Tracked or suitable for tracking:
assets/
data/scans/
src/
training/
README.md
LICENSE
.gitignore
Ignored generated artefacts:
data/dataset/
data/runtime/
results/
models/
downloads/
collector/
The separate collector/ concept was used as an authorised scanner-only utility for collecting JSON scan inputs. It is intentionally split out of the main WinShield+ repository to keep this project focused on patch analysis, enrichment, modelling, and prioritisation.
- WinShield+ depends on the
MsrcSecurityUpdatesPowerShell module. - MSRC product names and CVRF structures can change over time.
- Microsoft Update Catalog HTML parsing may require maintenance if Microsoft changes the site structure.
- Installer behaviour depends on Windows servicing rules and cannot guarantee successful installation.
- The supervised training labels are generated from a rule-based scoring function, not from real incident outcomes.
- The prioritisation output supports operator decision-making, but it does not replace enterprise vulnerability management tooling.

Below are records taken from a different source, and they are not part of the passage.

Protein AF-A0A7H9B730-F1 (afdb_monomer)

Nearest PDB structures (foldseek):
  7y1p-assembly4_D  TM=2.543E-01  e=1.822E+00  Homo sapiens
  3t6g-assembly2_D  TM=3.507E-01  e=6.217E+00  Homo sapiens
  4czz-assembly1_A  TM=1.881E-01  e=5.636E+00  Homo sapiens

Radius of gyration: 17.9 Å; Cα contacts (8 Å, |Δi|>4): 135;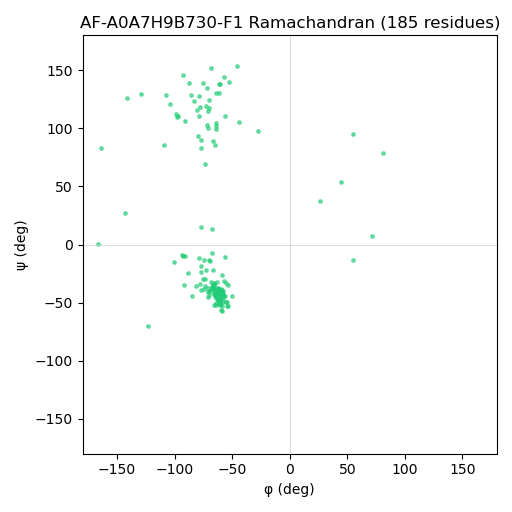 chains: 1; bounding box: 58×35×49 Å

Structure (mmCIF, N/CA/C/O backbone):
data_AF-A0A7H9B730-F1
#
_entry.id   AF-A0A7H9B730-F1
#
loop_
_atom_site.group_PDB
_atom_site.id
_atom_site.type_symbol
_atom_site.label_atom_id
_atom_site.label_alt_id
_atom_site.label_comp_id
_atom_site.label_asym_id
_atom_site.label_entity_id
_atom_site.label_seq_id
_atom_site.pdbx_PDB_ins_code
_atom_site.Cartn_x
_atom_site.Cartn_y
_atom_site.Cartn_z
_atom_site.occupancy
_atom_site.B_iso_or_equiv
_atom_site.auth_seq_id
_atom_site.auth_comp_id
_atom_site.auth_asym_id
_atom_site.auth_atom_id
_atom_site.pdbx_PDB_model_num
ATOM 1 N N . MET A 1 1 ? -36.720 20.145 14.668 1.00 40.06 1 MET A N 1
ATOM 2 C CA . MET A 1 1 ? -36.242 18.746 14.704 1.00 40.06 1 MET A CA 1
ATOM 3 C C . MET A 1 1 ? -35.891 18.366 13.276 1.00 40.06 1 MET A C 1
ATOM 5 O O . MET A 1 1 ? -36.790 18.206 12.463 1.00 40.06 1 MET A O 1
ATOM 9 N N . SER A 1 2 ? -34.604 18.393 12.934 1.00 39.94 2 SER A N 1
ATOM 10 C CA . SER A 1 2 ? -34.134 18.226 11.554 1.00 39.94 2 SER A CA 1
ATOM 11 C C . SER A 1 2 ? -33.990 16.739 11.230 1.00 39.94 2 SER A C 1
ATOM 13 O O . SER A 1 2 ? -33.394 15.994 12.003 1.00 39.94 2 SER A O 1
ATOM 15 N N . SER A 1 3 ? -34.586 16.321 10.114 1.00 34.94 3 SER A N 1
ATOM 16 C CA . SER A 1 3 ? -34.683 14.927 9.673 1.00 34.94 3 SER A CA 1
ATOM 17 C C . SER A 1 3 ? -33.296 14.286 9.449 1.00 34.94 3 SER A C 1
ATOM 19 O O . SER A 1 3 ? -32.433 14.930 8.847 1.00 34.94 3 SER A O 1
ATOM 21 N N . PRO A 1 4 ? -33.064 13.024 9.866 1.00 44.56 4 PRO A N 1
ATOM 22 C CA . PRO A 1 4 ? -31.781 12.329 9.694 1.00 44.56 4 PRO A CA 1
ATOM 23 C C . PRO A 1 4 ? -31.433 12.018 8.225 1.00 44.56 4 PRO A C 1
ATOM 25 O O . PRO A 1 4 ? -30.304 11.639 7.928 1.00 44.56 4 PRO A O 1
ATOM 28 N N . ALA A 1 5 ? -32.358 12.251 7.290 1.00 43.12 5 ALA A N 1
ATOM 29 C CA . ALA A 1 5 ? -32.158 12.045 5.854 1.00 43.12 5 ALA A CA 1
ATOM 30 C C . ALA A 1 5 ? -31.169 13.035 5.194 1.00 43.12 5 ALA A C 1
ATOM 32 O O . ALA A 1 5 ? -30.714 12.802 4.077 1.00 43.12 5 ALA A O 1
ATOM 33 N N . GLY A 1 6 ? -30.811 14.141 5.861 1.00 32.09 6 GLY A N 1
ATOM 34 C CA . GLY A 1 6 ? -29.945 15.180 5.282 1.00 32.09 6 GLY A CA 1
ATOM 35 C C . GLY A 1 6 ? -28.447 14.847 5.233 1.00 32.09 6 GLY A C 1
ATOM 36 O O . GLY A 1 6 ? -27.717 15.474 4.469 1.00 32.09 6 GLY A O 1
ATOM 37 N N . LEU A 1 7 ? -27.974 13.873 6.022 1.00 36.16 7 LEU A N 1
ATOM 38 C CA . LEU A 1 7 ? -26.548 13.514 6.090 1.00 36.16 7 LEU A CA 1
ATOM 39 C C . LEU A 1 7 ? -26.128 12.454 5.062 1.00 36.16 7 LEU A C 1
ATOM 41 O O . LEU A 1 7 ? -24.964 12.421 4.668 1.00 36.16 7 LEU A O 1
ATOM 45 N N . GLU A 1 8 ? -27.056 11.625 4.583 1.00 39.81 8 GLU A N 1
ATOM 46 C CA . GLU A 1 8 ? -26.753 10.603 3.571 1.00 39.81 8 GLU A CA 1
ATOM 47 C C . GLU A 1 8 ? -26.621 11.199 2.160 1.00 39.81 8 GLU A C 1
ATOM 49 O O . GLU A 1 8 ? -25.886 10.672 1.330 1.00 39.81 8 GLU A O 1
ATOM 54 N N . ALA A 1 9 ? -27.237 12.358 1.902 1.00 41.16 9 ALA A N 1
ATOM 55 C CA . ALA A 1 9 ? -27.206 13.022 0.596 1.00 41.16 9 ALA A CA 1
ATOM 56 C C . ALA A 1 9 ? -25.866 13.715 0.257 1.00 41.16 9 ALA A C 1
ATOM 58 O O . ALA A 1 9 ? -25.640 14.068 -0.899 1.00 41.16 9 ALA A O 1
ATOM 59 N N . GLN A 1 10 ? -24.962 13.908 1.227 1.00 38.78 10 GLN A N 1
ATOM 60 C CA . GLN A 1 10 ? -23.634 14.509 0.992 1.00 38.78 10 GLN A CA 1
ATOM 61 C C . GLN A 1 10 ? -22.527 13.475 0.735 1.00 38.78 10 GLN A C 1
ATOM 63 O O . GLN A 1 10 ? -21.414 13.827 0.339 1.00 38.78 10 GLN A O 1
ATOM 68 N N . LEU A 1 11 ? -22.826 12.192 0.925 1.00 41.34 11 LEU A N 1
ATOM 69 C CA . LEU A 1 11 ? -21.922 11.083 0.659 1.00 41.34 11 LEU A CA 1
ATOM 70 C C . LEU A 1 11 ? -22.457 10.356 -0.574 1.00 41.34 11 LEU A C 1
ATOM 72 O O . LEU A 1 11 ? -23.220 9.402 -0.458 1.00 41.34 11 LEU A O 1
ATOM 76 N N . GLY A 1 12 ? -22.076 10.833 -1.767 1.00 35.25 12 GLY A N 1
ATOM 77 C CA . GLY A 1 12 ? -22.385 10.153 -3.032 1.00 35.25 12 GLY A CA 1
ATOM 78 C C . GLY A 1 12 ? -22.101 8.644 -2.943 1.00 35.25 12 GLY A C 1
ATOM 79 O O . GLY A 1 12 ? -21.258 8.247 -2.133 1.00 35.25 12 GLY A O 1
ATOM 80 N N . PRO A 1 13 ? -22.792 7.806 -3.741 1.00 34.62 13 PRO A N 1
ATOM 81 C CA . PRO A 1 13 ? -22.946 6.371 -3.503 1.00 34.62 13 PRO A CA 1
ATOM 82 C C . PRO A 1 13 ? -21.619 5.737 -3.093 1.00 34.62 13 PRO A C 1
ATOM 84 O O . PRO A 1 13 ? -20.689 5.602 -3.894 1.00 34.62 13 PRO A O 1
ATOM 87 N N . SER A 1 14 ? -21.503 5.415 -1.802 1.00 44.09 14 SER A N 1
ATOM 88 C CA . SER A 1 14 ? -20.292 4.804 -1.280 1.00 44.09 14 SER A CA 1
ATOM 89 C C . SER A 1 14 ? -20.258 3.375 -1.804 1.00 44.09 14 SER A C 1
ATOM 91 O O . SER A 1 14 ? -20.998 2.503 -1.358 1.00 44.09 14 SER A O 1
ATOM 93 N N . ILE A 1 15 ? -19.433 3.136 -2.825 1.00 43.62 15 ILE A N 1
ATOM 94 C CA . ILE A 1 15 ? -19.100 1.774 -3.231 1.00 43.62 15 ILE A CA 1
ATOM 95 C C . ILE A 1 15 ? -18.540 1.109 -1.974 1.00 43.62 15 ILE A C 1
ATOM 97 O O . ILE A 1 15 ? -17.477 1.488 -1.482 1.00 43.62 15 ILE A O 1
ATOM 101 N N . SER A 1 16 ? -19.299 0.166 -1.421 1.00 61.28 16 SER A N 1
ATOM 102 C CA . SER A 1 16 ? -18.892 -0.654 -0.287 1.00 61.28 16 SER A CA 1
ATOM 103 C C . SER A 1 16 ? -17.739 -1.539 -0.752 1.00 61.28 16 SER A C 1
ATOM 105 O O . SER A 1 16 ? -17.947 -2.642 -1.260 1.00 61.28 16 SER A O 1
ATOM 107 N N . ILE A 1 17 ? -16.511 -1.044 -0.629 1.00 73.12 17 ILE A N 1
ATOM 108 C CA . ILE A 1 17 ? -15.334 -1.824 -0.978 1.00 73.12 17 ILE A CA 1
ATOM 109 C C . ILE A 1 17 ? -15.165 -2.934 0.063 1.00 73.12 17 ILE A C 1
ATOM 111 O O . ILE A 1 17 ? -14.978 -2.674 1.251 1.00 73.12 17 ILE A O 1
ATOM 115 N N . SER A 1 18 ? -15.245 -4.183 -0.395 1.00 87.62 18 SER A N 1
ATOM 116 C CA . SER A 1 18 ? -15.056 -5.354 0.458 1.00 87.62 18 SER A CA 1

- Windows administration and patch-state analysis
- PowerShell scripting and Windows inventory collection
- Python automation and subprocess orchestration
- MSRC CVRF advisory handling
- KB-to-CVE correlation
- Supersedence-aware patch reasoning
- CVSS vector parsing and vulnerability enrichment
- Data pipeline design with training/runtime separation
- Regression, classification, and clustering workflows
- JSON and CSV processing
- Runtime model inference
- Operational reporting and traceability
- Repository hygiene and generated artefact separation
WinShield+ is an educational and portfolio project built for authorised Windows systems and lab environments. It should only be used on systems where scanning, update analysis, package download, and installation attempts are permitted.